Von 650.000 Euro nichts für Kinder übrig

Er machte gegenüber der Mutter, die wenigstens den Mindest­unterhalt für die beiden Kinder forderte, folgende Rechnung auf: Er könne allenfalls 300 Euro für beide Kinder zahlen. Denn er habe für die Finanzierung der damaligen Wohnung bei seiner Mutter ein Darlehen aufgenommen, das er aus dem Verkaufs­erlös abgelöst habe.

Außerdem müsse er für die Einlagerung seiner Möbel monatlich 650 Euro und seinen Eltern für seinen Aufenthalt in ihrem Haus monatlich „ca. 700 Euro“ zahlen. Den restlichen Verkaufs­erlös müsse er zudem nicht für den Kindes­unterhalt einsetzen, meinte er. Falsch!

Gericht: Mindestunterhalt muss sein

Der Vater muss den Mindest­unterhalt zahlen, so das Gericht. Die angebliche Darlehens­rückzahlung an Mama könne er nicht vom unterhalts­relevanten Einkommen abziehen.
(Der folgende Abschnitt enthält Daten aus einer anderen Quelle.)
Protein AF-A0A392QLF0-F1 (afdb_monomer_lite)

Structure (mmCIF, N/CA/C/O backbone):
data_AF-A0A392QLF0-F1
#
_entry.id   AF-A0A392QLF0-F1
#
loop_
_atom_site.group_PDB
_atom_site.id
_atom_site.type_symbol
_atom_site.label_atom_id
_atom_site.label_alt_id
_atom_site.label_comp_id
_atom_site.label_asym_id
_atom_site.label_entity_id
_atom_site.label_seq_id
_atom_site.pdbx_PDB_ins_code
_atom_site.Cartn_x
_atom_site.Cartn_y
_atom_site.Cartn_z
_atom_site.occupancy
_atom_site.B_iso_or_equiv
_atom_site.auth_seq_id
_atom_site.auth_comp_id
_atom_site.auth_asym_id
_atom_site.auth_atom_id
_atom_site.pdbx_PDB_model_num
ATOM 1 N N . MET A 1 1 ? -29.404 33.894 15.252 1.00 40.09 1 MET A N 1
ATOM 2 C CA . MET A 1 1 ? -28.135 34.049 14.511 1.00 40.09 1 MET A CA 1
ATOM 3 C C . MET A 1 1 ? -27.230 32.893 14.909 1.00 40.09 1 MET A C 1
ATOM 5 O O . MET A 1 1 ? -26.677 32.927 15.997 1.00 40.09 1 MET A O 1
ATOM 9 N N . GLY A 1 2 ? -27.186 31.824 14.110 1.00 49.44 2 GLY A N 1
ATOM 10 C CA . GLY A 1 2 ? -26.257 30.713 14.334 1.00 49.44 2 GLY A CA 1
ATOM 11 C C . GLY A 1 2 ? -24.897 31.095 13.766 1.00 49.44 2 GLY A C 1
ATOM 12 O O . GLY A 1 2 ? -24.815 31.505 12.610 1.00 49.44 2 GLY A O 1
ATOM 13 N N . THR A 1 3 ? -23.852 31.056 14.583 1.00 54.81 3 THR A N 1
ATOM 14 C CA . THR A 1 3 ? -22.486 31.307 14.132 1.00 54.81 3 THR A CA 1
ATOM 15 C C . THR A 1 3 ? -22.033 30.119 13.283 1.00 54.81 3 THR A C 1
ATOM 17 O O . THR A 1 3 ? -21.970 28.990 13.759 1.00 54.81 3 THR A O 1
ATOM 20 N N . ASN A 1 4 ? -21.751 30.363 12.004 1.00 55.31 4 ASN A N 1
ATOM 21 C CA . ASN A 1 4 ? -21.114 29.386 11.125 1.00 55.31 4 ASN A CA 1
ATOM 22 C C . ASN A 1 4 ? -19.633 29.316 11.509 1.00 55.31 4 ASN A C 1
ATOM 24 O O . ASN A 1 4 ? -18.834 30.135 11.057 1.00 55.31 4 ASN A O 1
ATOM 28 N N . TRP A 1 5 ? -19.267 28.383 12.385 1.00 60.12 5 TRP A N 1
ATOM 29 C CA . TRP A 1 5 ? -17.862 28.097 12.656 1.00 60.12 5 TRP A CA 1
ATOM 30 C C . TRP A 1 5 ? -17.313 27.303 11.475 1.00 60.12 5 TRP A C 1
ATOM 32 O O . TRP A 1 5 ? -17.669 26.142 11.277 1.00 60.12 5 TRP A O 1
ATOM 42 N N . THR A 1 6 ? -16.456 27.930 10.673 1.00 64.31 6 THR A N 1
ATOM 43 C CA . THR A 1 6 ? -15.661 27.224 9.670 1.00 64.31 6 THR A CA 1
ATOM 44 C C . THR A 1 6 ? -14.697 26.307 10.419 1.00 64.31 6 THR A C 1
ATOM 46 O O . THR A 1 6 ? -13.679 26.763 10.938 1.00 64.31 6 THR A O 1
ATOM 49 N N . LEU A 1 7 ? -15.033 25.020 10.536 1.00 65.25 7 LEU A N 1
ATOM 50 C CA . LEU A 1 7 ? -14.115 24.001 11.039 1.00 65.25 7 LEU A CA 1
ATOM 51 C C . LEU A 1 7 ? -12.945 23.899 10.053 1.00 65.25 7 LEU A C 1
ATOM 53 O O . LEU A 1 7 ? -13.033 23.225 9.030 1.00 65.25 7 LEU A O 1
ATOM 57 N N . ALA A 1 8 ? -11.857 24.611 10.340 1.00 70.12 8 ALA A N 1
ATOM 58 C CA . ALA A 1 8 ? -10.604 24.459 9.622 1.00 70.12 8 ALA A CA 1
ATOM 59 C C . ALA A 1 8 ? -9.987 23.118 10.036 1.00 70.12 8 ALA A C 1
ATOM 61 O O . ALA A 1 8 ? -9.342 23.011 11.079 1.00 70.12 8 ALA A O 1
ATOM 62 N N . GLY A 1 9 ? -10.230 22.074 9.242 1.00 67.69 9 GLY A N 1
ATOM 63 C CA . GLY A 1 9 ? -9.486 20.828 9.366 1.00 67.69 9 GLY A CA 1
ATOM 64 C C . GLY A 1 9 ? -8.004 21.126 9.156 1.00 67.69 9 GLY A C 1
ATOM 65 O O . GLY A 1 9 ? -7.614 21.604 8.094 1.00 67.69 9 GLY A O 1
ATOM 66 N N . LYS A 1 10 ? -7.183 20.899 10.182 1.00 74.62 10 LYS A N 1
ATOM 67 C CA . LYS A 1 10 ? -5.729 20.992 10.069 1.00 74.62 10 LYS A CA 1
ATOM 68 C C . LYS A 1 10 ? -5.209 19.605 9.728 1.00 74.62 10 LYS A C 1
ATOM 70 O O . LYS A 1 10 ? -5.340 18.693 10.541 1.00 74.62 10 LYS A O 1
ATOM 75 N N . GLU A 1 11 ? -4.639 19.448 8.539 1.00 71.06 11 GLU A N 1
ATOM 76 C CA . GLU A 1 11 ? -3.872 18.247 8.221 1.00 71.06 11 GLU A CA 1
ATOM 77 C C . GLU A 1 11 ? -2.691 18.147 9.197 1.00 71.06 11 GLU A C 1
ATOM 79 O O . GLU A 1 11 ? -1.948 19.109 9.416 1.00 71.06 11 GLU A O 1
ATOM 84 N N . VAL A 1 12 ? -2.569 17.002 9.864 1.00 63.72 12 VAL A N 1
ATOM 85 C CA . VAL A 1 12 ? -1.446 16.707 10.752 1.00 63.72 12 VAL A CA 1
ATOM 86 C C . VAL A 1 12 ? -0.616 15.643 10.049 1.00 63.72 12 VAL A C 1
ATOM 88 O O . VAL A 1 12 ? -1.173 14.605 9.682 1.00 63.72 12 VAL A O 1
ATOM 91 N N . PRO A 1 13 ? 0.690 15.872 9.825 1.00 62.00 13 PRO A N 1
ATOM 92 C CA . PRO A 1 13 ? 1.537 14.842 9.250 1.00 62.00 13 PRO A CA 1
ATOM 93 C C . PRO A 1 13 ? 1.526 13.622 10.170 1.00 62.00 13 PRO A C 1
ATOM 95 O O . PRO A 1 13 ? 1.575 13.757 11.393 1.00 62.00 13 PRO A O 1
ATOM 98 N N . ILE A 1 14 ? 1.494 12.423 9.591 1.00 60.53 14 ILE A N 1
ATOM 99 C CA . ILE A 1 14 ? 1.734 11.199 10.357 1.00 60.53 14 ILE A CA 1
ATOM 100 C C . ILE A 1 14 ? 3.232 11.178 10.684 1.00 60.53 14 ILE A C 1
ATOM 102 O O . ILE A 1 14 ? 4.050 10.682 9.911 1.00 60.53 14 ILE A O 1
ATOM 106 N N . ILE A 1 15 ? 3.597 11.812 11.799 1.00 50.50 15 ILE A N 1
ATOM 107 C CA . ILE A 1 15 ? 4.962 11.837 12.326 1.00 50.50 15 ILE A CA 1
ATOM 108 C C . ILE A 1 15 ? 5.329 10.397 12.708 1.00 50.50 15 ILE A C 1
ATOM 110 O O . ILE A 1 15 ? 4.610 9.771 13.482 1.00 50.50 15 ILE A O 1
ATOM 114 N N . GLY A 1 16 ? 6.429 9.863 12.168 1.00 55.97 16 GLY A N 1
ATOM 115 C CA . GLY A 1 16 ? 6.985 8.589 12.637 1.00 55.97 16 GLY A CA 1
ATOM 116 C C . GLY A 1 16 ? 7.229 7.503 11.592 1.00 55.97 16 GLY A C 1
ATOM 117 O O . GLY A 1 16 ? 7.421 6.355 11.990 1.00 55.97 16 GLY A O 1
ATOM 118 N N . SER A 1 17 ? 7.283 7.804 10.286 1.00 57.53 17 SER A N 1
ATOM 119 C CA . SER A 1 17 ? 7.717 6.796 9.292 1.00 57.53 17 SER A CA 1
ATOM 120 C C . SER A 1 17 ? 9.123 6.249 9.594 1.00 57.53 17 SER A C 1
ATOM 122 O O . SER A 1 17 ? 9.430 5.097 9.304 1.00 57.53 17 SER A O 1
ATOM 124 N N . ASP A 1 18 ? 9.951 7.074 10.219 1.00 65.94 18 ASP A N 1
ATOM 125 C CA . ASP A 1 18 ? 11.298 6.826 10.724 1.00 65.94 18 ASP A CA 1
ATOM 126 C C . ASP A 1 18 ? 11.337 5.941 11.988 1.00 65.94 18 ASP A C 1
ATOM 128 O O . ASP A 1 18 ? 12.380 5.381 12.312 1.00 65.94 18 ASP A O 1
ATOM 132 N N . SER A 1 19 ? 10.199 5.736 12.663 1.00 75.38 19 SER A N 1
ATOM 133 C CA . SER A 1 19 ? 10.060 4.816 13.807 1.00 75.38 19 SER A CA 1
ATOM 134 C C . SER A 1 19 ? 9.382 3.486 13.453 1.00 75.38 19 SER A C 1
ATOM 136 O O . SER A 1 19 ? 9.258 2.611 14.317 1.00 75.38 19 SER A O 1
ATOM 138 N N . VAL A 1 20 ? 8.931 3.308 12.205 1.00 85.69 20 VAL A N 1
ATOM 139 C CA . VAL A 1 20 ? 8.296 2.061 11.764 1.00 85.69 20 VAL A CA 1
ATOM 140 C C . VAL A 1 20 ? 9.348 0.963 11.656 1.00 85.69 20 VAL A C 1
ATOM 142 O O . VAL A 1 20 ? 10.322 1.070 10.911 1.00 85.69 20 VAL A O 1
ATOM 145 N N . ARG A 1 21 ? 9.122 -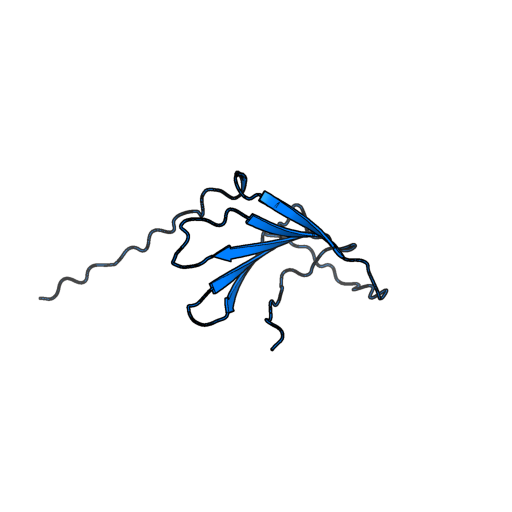0.145 12.364 1.00 89.81 21 ARG A N 1
ATOM 146 C CA . ARG A 1 21 ? 9.902 -1.370 12.179 1.00 89.81 21 ARG A CA 1
ATOM 147 C C . ARG A 1 21 ? 9.354 -2.136 10.978 1.00 89.81 21 ARG A C 1
ATOM 149 O O . ARG A 1 21 ? 8.256 -2.689 11.044 1.00 89.81 21 ARG A O 1
ATOM 156 N N . TRP A 1 22 ? 10.123 -2.163 9.897 1.00 92.25 22 TRP A N 1
ATOM 157 C CA . TRP A 1 22 ? 9.745 -2.844 8.662 1.00 92.25 22 TRP A CA 1
ATOM 158 C C . TRP A 1 22 ? 10.063 -4.334 8.714 1.00 92.25 22 TRP A C 1
ATOM 160 O O . TRP A 1 22 ? 11.141 -4.739 9.148 1.00 92.25 22 TRP A O 1
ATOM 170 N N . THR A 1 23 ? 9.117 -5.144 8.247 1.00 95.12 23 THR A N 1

Die Interessen seiner Kinder stünden an erster Stelle. Könne er Unterhalt nicht aus laufenden Einkommen zahlen, müsse er dafür sein Vermögen einsetzen. Eltern seien verpflichtet, alle ver­fügbaren Mittel für den eigenen und den Unterhalt der Kinder gleich­mäßig zu verwenden.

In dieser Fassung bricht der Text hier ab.